(Provided records)

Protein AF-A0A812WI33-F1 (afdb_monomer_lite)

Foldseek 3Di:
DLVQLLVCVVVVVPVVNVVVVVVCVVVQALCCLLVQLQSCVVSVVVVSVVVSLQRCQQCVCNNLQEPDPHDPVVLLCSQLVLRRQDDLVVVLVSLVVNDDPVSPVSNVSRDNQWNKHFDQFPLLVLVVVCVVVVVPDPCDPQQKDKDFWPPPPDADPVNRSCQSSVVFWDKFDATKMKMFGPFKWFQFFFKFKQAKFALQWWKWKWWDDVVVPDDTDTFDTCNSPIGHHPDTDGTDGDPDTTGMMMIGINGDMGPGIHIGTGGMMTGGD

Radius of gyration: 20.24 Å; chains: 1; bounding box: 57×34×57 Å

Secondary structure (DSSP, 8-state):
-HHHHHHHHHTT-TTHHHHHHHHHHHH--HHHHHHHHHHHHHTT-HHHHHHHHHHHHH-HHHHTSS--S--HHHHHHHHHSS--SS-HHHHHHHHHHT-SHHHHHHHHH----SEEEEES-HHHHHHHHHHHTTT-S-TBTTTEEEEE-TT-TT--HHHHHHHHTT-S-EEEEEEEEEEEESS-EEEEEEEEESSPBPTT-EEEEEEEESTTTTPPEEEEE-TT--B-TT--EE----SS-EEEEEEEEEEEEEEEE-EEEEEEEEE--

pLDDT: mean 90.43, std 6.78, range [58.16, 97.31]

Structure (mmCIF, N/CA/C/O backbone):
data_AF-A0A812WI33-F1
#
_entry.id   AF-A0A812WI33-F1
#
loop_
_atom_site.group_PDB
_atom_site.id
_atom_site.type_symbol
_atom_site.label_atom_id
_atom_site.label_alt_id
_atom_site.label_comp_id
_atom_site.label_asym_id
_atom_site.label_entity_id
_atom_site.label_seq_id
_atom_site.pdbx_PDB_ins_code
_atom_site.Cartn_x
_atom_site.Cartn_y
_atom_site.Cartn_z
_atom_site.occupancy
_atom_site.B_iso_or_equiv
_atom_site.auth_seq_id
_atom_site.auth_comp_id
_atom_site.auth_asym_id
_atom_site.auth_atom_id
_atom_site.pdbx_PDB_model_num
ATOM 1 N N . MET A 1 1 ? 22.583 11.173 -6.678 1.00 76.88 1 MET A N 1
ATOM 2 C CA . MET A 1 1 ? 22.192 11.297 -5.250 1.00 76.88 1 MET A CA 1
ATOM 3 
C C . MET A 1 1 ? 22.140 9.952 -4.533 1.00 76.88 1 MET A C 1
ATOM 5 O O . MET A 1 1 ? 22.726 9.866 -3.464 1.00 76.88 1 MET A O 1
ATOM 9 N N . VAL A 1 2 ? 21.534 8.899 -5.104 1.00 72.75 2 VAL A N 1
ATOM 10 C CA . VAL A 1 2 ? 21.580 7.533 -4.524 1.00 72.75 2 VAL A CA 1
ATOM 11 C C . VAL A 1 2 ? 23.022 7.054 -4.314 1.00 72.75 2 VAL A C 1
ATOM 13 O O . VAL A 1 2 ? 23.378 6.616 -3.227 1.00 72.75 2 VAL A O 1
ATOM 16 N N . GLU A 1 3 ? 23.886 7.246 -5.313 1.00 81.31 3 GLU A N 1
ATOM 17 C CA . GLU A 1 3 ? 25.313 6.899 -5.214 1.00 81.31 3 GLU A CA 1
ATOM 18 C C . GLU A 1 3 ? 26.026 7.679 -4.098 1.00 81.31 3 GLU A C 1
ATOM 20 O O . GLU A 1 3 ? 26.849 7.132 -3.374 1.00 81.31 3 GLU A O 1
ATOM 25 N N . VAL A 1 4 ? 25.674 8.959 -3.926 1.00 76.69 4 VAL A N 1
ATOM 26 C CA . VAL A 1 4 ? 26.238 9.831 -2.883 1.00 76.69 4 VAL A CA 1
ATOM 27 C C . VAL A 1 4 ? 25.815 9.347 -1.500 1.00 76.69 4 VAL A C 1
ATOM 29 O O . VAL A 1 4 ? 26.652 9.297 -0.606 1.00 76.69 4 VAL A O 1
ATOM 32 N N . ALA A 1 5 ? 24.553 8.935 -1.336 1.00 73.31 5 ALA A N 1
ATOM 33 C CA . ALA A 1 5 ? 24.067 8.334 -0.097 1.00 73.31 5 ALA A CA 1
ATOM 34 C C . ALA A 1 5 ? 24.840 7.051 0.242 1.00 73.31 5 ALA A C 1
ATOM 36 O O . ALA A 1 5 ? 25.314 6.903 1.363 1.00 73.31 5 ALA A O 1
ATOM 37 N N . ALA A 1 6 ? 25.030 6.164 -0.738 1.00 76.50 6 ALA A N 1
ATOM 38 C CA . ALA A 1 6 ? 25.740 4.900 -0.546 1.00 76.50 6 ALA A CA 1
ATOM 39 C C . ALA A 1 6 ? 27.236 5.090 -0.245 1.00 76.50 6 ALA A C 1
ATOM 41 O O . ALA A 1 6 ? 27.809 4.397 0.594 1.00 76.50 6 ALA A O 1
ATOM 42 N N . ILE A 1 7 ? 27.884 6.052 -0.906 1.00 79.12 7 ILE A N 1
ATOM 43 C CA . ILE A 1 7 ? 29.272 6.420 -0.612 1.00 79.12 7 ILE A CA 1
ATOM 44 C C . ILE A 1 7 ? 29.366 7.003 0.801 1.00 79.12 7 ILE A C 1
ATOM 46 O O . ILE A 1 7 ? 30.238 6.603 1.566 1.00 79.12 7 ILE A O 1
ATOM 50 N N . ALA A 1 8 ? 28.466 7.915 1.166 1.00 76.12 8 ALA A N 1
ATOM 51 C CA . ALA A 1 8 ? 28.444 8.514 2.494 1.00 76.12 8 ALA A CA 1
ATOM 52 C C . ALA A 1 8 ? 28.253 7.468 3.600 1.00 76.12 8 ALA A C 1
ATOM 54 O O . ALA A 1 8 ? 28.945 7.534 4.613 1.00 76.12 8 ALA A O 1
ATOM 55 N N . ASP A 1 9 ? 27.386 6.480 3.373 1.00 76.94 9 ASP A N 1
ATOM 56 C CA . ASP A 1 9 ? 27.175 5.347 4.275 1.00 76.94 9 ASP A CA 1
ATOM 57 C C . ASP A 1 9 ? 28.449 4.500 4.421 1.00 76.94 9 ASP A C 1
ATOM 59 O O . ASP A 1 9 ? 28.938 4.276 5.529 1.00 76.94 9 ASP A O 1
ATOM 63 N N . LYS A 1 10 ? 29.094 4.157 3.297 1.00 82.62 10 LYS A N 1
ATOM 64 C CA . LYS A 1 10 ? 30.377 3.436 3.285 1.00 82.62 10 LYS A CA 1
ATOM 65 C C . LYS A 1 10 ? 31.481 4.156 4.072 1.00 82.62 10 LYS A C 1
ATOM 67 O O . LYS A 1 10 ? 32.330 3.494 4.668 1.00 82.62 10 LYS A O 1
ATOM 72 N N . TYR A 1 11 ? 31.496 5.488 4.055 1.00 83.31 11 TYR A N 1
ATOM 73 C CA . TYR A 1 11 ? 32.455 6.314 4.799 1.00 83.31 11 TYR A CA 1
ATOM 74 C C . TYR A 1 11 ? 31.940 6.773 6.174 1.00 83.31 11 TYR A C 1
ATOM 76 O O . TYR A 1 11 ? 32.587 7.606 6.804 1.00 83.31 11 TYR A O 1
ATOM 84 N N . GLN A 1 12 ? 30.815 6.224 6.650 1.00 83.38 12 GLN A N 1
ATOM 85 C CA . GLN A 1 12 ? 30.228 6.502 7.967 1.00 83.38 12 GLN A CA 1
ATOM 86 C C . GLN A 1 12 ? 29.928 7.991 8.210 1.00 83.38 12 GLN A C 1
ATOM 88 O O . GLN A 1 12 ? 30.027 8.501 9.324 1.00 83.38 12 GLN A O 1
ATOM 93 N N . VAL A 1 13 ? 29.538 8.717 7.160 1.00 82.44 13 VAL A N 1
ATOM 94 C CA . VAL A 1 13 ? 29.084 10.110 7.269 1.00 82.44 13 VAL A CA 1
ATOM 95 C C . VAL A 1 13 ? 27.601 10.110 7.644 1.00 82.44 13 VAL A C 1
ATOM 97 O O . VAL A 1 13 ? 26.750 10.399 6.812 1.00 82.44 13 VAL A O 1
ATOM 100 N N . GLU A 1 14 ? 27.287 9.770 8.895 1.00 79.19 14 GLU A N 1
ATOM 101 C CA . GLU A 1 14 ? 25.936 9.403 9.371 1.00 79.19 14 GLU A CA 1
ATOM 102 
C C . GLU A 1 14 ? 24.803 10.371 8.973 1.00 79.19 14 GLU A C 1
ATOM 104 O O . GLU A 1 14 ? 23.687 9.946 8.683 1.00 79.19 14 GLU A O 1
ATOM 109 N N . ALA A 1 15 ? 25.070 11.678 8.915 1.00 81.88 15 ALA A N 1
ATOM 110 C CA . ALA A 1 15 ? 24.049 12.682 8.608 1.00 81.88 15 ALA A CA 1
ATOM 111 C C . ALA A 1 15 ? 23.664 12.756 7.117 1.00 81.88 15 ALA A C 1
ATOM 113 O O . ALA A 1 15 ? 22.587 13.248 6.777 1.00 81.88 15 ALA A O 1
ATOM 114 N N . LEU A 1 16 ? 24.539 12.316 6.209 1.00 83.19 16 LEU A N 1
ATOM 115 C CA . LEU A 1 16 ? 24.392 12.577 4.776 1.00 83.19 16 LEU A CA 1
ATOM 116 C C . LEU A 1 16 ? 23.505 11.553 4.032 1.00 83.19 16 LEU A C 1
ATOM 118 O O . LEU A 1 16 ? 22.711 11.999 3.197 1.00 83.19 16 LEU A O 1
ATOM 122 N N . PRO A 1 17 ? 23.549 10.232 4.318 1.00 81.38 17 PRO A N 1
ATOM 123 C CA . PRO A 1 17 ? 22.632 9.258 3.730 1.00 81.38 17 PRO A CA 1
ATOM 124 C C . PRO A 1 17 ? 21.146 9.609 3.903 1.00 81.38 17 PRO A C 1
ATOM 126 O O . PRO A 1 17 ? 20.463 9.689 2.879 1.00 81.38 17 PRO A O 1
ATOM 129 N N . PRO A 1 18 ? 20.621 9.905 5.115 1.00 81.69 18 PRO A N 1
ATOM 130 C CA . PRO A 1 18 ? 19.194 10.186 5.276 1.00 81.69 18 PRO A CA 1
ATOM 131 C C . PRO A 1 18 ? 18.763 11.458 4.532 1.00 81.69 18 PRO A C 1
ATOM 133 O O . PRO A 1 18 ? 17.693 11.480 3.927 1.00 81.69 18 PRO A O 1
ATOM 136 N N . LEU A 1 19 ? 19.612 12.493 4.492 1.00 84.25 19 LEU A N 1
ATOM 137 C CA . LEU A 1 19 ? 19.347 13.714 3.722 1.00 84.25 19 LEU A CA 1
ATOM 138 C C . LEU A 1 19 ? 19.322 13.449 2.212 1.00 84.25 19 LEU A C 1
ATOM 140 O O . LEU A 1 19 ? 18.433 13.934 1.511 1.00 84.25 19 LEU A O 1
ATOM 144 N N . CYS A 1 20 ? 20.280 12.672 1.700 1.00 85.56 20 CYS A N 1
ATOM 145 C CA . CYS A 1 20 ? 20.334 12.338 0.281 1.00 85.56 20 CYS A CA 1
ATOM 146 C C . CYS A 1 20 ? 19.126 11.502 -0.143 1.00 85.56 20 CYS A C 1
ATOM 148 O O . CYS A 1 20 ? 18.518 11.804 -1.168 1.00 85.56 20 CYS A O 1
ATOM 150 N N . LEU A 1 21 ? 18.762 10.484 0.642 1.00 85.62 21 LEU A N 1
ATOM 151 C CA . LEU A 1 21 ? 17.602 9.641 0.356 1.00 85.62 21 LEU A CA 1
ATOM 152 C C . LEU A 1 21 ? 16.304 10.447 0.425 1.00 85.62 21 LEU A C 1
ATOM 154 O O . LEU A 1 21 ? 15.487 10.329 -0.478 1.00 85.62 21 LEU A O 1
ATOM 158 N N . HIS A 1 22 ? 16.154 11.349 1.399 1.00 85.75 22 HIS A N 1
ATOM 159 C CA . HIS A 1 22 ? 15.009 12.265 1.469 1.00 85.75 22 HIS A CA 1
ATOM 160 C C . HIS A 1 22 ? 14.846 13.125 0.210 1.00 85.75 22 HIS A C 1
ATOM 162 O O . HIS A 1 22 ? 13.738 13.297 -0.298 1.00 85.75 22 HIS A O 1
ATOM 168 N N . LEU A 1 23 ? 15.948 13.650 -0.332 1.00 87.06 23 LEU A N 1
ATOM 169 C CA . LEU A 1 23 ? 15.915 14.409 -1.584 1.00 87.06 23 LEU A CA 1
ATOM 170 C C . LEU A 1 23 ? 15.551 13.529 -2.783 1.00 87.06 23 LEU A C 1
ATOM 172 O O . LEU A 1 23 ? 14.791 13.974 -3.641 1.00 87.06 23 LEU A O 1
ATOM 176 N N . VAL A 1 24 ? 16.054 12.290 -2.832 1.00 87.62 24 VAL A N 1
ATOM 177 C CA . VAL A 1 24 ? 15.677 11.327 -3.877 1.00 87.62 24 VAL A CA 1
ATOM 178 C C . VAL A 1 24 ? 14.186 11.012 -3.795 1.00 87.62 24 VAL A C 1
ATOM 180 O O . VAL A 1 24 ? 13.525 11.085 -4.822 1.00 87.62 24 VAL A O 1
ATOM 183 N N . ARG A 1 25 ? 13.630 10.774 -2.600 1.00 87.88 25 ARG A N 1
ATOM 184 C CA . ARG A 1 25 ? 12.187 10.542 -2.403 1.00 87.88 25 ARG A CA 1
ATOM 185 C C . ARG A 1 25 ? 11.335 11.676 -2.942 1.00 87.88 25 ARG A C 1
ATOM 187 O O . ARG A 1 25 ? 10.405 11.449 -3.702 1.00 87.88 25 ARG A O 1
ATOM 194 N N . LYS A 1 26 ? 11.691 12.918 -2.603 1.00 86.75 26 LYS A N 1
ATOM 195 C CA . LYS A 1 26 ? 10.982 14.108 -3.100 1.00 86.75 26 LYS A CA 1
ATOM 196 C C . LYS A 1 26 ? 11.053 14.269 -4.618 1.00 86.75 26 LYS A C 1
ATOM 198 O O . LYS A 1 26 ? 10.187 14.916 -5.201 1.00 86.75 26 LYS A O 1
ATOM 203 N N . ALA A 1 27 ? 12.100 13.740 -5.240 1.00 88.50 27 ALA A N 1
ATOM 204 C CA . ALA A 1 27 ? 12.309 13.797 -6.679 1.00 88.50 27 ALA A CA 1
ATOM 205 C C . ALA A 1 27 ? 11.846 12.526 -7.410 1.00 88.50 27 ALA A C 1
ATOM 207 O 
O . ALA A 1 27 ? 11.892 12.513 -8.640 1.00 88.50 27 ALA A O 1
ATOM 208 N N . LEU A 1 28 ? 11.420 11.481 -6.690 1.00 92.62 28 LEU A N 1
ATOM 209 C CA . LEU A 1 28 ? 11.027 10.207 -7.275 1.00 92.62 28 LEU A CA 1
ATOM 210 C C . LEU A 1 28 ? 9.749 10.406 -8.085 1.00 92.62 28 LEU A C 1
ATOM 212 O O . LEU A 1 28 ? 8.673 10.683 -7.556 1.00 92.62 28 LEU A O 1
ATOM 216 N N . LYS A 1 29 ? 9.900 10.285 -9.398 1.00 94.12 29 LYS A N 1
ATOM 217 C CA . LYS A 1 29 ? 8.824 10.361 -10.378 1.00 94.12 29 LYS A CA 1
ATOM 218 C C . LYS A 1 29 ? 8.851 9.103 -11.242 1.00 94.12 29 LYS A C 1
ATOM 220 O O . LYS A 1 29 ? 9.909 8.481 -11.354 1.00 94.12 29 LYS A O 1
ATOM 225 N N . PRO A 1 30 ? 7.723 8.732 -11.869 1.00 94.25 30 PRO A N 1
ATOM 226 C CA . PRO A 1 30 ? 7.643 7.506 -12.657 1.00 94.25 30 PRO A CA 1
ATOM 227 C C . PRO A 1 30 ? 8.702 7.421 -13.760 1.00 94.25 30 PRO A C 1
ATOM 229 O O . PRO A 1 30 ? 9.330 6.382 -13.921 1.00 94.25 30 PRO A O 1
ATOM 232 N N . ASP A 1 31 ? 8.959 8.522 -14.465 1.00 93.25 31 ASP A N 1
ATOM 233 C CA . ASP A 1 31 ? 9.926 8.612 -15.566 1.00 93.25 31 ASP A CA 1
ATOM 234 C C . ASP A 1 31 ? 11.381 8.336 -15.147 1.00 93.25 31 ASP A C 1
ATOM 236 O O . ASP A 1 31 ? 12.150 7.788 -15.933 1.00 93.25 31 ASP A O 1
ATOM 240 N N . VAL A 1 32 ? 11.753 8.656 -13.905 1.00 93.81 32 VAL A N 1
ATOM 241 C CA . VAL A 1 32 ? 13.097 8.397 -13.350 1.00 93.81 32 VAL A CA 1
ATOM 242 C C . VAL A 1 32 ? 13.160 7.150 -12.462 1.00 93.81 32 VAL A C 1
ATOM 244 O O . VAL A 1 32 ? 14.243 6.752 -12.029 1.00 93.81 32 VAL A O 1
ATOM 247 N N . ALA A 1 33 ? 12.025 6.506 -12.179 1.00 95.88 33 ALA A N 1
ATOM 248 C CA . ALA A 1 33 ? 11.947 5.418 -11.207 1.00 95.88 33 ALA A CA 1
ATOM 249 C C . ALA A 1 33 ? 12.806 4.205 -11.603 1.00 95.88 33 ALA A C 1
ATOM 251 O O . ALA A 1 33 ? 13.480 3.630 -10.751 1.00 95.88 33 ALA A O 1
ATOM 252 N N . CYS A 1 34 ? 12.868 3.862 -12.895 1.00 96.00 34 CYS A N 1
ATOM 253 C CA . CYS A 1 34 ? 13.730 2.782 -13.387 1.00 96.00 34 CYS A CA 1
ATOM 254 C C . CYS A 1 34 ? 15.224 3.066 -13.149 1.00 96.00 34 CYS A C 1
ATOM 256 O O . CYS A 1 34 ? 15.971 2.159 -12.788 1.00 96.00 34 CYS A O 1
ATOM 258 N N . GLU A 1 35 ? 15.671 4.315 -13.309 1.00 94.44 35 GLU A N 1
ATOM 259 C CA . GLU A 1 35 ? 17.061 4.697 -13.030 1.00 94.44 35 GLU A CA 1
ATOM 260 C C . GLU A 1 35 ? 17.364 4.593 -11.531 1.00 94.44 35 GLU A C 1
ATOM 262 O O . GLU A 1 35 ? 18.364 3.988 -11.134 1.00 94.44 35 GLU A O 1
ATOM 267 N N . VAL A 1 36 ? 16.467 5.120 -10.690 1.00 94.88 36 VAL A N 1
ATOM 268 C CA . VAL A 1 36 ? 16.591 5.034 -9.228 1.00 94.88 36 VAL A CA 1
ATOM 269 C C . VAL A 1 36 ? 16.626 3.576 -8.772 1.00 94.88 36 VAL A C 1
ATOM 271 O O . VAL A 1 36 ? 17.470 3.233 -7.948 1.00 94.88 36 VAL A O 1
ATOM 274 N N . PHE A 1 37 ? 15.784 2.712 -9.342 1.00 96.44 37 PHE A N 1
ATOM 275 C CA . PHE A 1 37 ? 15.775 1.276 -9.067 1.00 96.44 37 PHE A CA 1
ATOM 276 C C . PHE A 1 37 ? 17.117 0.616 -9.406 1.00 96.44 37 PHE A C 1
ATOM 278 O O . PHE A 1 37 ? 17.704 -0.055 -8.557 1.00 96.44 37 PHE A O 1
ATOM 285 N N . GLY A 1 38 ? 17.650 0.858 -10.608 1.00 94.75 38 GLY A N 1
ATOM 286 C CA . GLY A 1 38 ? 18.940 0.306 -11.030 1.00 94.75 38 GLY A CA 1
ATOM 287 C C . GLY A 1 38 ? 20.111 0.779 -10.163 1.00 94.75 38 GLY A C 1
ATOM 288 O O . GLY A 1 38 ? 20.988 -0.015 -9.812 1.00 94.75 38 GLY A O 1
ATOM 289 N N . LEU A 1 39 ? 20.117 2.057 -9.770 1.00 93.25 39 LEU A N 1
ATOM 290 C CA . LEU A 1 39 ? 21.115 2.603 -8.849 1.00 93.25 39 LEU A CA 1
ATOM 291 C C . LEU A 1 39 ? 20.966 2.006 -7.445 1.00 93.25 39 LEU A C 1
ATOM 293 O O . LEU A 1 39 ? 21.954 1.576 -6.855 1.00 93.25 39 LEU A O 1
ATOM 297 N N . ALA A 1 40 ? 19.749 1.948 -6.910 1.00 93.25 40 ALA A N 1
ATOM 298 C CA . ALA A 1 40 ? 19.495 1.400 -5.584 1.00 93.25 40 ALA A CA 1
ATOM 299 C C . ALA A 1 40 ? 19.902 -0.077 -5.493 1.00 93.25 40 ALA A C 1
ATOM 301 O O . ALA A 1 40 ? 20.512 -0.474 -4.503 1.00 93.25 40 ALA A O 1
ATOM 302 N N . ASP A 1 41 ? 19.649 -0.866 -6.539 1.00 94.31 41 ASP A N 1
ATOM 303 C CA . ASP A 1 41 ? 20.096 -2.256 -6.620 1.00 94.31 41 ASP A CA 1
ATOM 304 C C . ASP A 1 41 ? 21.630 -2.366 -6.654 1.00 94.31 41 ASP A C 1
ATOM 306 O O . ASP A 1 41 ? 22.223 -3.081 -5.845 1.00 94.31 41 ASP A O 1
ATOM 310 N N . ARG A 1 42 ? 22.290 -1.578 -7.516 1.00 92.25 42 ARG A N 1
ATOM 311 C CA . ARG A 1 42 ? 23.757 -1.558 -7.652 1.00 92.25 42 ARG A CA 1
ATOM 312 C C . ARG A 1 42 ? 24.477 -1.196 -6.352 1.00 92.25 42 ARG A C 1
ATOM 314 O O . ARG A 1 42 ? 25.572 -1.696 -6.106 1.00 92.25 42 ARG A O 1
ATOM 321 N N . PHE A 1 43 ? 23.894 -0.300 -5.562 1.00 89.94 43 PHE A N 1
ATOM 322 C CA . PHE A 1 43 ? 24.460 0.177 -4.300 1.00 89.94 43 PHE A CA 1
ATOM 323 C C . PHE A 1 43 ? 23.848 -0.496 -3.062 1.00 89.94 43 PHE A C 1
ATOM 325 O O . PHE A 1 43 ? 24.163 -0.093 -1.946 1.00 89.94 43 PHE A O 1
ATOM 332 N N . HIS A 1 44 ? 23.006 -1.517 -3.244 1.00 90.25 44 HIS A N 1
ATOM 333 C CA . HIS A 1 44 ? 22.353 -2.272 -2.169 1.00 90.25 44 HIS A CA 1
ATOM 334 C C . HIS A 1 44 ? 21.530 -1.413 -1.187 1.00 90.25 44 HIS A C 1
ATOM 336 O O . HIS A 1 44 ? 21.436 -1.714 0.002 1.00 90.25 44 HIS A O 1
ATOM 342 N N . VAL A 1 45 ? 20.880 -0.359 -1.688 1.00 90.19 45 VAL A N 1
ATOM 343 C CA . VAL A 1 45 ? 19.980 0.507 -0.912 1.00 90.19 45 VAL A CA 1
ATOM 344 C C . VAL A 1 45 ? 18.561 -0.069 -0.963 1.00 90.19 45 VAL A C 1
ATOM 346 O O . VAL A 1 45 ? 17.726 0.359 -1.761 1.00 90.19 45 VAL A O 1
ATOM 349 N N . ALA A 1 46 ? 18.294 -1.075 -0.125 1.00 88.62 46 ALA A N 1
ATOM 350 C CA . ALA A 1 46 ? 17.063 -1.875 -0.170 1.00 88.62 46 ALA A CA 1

(End Provided records)

Copy only the entries from the first line to the line with "ATOM 1 N N .", each exactly as it appears.

- **Result below**:
Protein AF-A0A812WI33-F1 (afdb_monomer_lite)

Foldseek 3Di:
DLVQLLVCVVVVVPVVNVVVVVVCVVVQALCCLLVQLQSCVVSVVVVSVVVSLQRCQQCVCNNLQEPDPHDPVVLLCSQLVLRRQDDLVVVLVSLVVNDDPVSPVSNVSRDNQWNKHFDQFPLLVLVVVCVVVVVPDPCDPQQKDKDFWPPPPDADPVNRSCQSSVVFWDKFDATKMKMFGPFKWFQFFFKFKQAKFALQWWKWKWWDDVVVPDDTDTFDTCNSPIGHHPDTDGTDGDPDTTGMMMIGINGDMGPGIHIGTGGMMTGGD

Radius of gyration: 20.24 Å; chains: 1; bounding box: 57×34×57 Å

Secondary structure (DSSP, 8-state):
-HHHHHHHHHTT-TTHHHHHHHHHHHH--HHHHHHHHHHHHHTT-HHHHHHHHHHHHH-HHHHTSS--S--HHHHHHHHHSS--SS-HHHHHHHHHHT-SHHHHHHHHH----SEEEEES-HHHHHHHHHHHTTT-S-TBTTTEEEEE-TT-TT--HHHHHHHHTT-S-EEEEEEEEEEEESS-EEEEEEEEESSPBPTT-EEEEEEEESTTTTPPEEEEE-TT--B-TT--EE----SS-EEEEEEEEEEEEEEEE-EEEEEEEEE--

pLDDT: mean 90.43, std 6.78, range [58.16, 97.31]

Structure (mmCIF, N/CA/C/O backbone):
data_AF-A0A812WI33-F1
#
_entry.id   AF-A0A812WI33-F1
#
loop_
_atom_site.group_PDB
_atom_site.id
_atom_site.type_symbol
_atom_site.label_atom_id
_atom_site.label_alt_id
_atom_site.label_comp_id
_atom_site.label_asym_id
_atom_site.label_entity_id
_atom_site.label_seq_id
_atom_site.pdbx_PDB_ins_code
_atom_site.Cartn_x
_atom_site.Cartn_y
_atom_site.Cartn_z
_atom_site.occupancy
_atom_site.B_iso_or_equiv
_atom_site.auth_seq_id
_atom_site.auth_comp_id
_atom_site.auth_asym_id
_atom_site.auth_atom_id
_atom_site.pdbx_PDB_model_num
ATOM 1 N N . MET A 1 1 ? 22.583 11.173 -6.678 1.00 76.88 1 MET A N 1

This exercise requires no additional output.